The purpose of this requirement is to ensure that each death sentence handed down in Florida results from a thoughtful, deliberate, and knowledgeable weighing by the trial judge of all aggravating and mitigating circumstances surrounding both the criminal and the crime, as dictated by the United States Supreme Court and our own state constitution.
Pursuant to this statute, this Court ruled in Grossman v. State, 525 So.2d 833, 841 (Fla. 1988), cert. denied, 489 U.S. 1071, 109 S.Ct. 1354, 103 L.Ed.2d 822 (1989) that "we consider it desirable to establish a procedural rule that all written orders imposing a death sentence be prepared prior to the oral pronouncement of sentence for filing concurrent with the pronouncement... . [E]ffective thirty days after this decision becomes final, we so order." Id. The purpose of this contemporaneity requirement is to implement the intent of the Legislature to ensure that written reasons are not merely an after-the-fact rationalization for a hasty, visceral, or mistakenly reasoned initial decision imposing death.

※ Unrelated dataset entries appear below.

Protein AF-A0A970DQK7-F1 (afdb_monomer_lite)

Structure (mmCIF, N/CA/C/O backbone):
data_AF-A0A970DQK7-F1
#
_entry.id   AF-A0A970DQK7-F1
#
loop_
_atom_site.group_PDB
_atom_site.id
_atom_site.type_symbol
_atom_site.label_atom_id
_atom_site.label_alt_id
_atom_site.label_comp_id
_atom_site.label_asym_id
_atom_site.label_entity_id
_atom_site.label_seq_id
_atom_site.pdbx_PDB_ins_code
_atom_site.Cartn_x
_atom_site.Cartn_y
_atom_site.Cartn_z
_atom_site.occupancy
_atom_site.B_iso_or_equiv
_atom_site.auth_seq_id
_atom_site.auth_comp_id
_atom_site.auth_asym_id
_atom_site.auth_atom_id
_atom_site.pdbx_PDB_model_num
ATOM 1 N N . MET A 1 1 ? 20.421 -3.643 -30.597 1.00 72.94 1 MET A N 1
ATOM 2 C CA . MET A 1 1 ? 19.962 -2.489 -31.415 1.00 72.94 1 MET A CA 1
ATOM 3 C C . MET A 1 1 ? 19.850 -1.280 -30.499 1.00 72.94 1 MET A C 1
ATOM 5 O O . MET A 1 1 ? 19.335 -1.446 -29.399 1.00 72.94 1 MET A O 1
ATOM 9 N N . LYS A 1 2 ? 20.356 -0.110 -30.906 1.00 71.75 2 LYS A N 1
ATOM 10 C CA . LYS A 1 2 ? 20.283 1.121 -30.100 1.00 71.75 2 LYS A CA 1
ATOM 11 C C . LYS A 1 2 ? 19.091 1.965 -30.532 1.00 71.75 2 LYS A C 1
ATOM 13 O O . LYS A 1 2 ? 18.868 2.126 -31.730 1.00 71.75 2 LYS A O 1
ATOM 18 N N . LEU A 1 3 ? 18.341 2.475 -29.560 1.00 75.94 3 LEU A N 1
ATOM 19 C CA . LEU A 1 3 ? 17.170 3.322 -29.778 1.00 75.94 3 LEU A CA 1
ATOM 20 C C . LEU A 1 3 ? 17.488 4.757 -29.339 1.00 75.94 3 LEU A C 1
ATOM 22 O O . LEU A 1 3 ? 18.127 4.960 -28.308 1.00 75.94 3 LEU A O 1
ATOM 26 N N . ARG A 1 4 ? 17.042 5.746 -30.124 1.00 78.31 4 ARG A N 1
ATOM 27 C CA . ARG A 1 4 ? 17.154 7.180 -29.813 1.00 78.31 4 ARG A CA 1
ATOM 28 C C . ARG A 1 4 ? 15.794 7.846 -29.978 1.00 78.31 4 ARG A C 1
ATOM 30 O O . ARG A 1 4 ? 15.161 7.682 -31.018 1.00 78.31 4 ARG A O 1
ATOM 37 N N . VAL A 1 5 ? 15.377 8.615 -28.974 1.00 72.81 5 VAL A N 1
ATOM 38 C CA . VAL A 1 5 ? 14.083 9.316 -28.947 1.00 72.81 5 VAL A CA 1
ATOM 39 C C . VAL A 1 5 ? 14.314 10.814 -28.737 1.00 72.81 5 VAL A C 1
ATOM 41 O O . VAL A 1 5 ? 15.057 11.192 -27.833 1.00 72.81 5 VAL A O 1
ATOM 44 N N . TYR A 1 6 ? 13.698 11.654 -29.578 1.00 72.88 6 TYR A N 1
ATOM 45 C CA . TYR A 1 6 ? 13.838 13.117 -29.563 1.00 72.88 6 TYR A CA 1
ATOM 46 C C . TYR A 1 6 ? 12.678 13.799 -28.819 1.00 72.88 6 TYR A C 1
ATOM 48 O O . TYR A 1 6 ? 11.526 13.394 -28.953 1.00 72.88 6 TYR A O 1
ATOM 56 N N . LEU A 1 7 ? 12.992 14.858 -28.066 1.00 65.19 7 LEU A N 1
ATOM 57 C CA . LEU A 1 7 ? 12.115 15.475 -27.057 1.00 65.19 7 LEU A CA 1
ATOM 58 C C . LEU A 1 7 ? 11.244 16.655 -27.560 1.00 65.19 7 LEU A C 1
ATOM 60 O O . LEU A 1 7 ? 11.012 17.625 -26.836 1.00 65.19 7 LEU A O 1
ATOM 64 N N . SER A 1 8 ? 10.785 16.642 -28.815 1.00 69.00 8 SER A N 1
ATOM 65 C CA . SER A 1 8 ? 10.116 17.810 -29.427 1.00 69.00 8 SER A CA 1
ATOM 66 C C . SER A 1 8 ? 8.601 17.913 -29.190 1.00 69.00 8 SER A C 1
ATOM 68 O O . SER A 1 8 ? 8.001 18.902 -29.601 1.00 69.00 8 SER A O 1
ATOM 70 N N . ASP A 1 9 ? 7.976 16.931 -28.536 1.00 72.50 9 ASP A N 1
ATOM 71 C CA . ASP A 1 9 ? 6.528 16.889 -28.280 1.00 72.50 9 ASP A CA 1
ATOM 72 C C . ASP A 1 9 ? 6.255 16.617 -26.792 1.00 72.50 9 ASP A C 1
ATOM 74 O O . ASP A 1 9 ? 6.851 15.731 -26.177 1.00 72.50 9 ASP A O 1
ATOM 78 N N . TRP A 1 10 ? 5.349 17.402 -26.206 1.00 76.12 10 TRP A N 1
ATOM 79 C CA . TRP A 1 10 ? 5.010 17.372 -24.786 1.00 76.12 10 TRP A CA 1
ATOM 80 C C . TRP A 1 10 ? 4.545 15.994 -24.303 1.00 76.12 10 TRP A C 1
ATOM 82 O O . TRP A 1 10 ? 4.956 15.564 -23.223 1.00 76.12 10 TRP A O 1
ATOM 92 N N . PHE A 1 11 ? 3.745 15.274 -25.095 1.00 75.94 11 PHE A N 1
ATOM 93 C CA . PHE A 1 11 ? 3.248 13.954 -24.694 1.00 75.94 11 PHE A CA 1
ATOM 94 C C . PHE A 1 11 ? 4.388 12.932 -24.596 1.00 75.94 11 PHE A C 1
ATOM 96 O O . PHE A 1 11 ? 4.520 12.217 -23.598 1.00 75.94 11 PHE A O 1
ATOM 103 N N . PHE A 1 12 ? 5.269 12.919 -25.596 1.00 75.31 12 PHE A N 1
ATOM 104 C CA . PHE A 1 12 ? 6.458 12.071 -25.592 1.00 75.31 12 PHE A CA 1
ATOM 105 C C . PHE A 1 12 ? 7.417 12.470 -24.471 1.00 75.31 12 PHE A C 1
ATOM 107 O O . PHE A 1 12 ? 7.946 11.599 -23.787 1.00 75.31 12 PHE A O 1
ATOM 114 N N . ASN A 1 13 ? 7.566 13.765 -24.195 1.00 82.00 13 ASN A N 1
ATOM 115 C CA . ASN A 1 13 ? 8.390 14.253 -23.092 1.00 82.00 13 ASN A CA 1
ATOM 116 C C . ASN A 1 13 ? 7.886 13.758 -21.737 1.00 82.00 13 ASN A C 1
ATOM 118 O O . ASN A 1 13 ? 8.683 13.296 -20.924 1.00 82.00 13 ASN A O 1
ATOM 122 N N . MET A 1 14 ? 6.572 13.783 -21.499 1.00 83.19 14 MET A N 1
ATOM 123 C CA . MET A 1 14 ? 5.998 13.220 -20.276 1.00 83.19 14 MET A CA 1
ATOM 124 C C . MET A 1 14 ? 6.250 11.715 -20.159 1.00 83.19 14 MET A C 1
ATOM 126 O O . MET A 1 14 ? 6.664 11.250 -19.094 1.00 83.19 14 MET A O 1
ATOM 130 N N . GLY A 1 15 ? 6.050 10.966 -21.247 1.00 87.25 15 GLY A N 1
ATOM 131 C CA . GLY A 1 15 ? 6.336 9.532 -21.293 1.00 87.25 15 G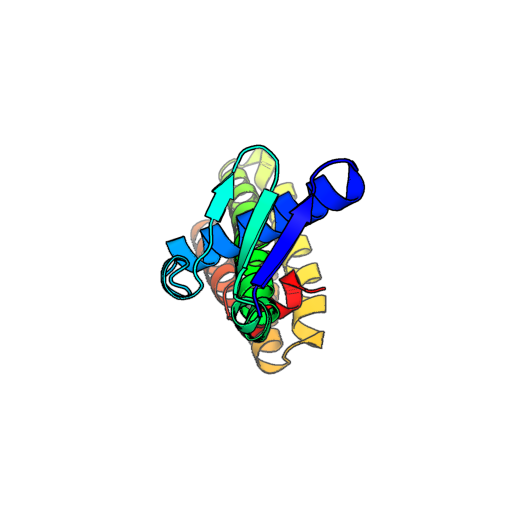LY A CA 1
ATOM 132 C C . GLY A 1 15 ? 7.805 9.219 -21.002 1.00 87.25 15 GLY A C 1
ATOM 133 O O . GLY A 1 15 ? 8.097 8.363 -20.172 1.00 87.25 15 GLY A O 1
ATOM 134 N N . MET A 1 16 ? 8.733 9.967 -21.604 1.00 87.06 16 MET A N 1
ATOM 135 C CA . MET A 1 16 ? 10.176 9.797 -21.402 1.00 87.06 16 MET A CA 1
ATOM 136 C C . MET A 1 16 ? 10.625 10.191 -19.991 1.00 87.06 16 MET A C 1
ATOM 138 O O . MET A 1 16 ? 11.490 9.530 -19.420 1.00 87.06 16 MET A O 1
ATOM 142 N N . VAL A 1 17 ? 10.023 11.222 -19.389 1.00 88.12 17 VAL A N 1
ATOM 143 C CA . VAL A 1 17 ? 10.262 11.568 -17.978 1.00 88.12 17 VAL A CA 1
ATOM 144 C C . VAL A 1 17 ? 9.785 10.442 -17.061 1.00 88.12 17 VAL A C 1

We subsequently held in Stewart v. State, 549 So.2d 171, 176 (Fla. 1989), cert. denied, 497 U.S. 1032, 110 S.Ct. 3294, 111 L.Ed.2d 802 (1990), that "[s]hould a trial court fail to provide timely written findings in a sentencing proceeding taking place after [the effective date of the rule announced] in Grossman, we are compelled to remand for imposition of a life sentence."
Because the present sentencing proceeding took place more than thirty days after Grossman became final and the trial judge failed to issue contemporaneous written reasons supporting the death sentence, we are bound to vacate Hernandez's death penalty and remand for imposition of a life sentence. See Christopher v. State, 583 So.2d 642 (Fla. 1991) (death sentence vacated and life imprisonment ordered where written reasons given two weeks after oral pronouncement). We note that at the time of the present sentencing, Grossman had been final for a year and one-half and Stewart had been issued many months earlier.
Based on the foregoing, we affirm Hernandez's convictions and sentences with the exception of the death sentence and three three-year mandatory minimum terms, which we vacate. We remand for imposition of life imprisonment without possibility of parole for twenty-five years on the first-degree murder conviction.
It is so ordered.
BARKETT, C.J., and OVERTON, McDONALD, SHAW, GRIMES, KOGAN and HARDING, JJ., concur.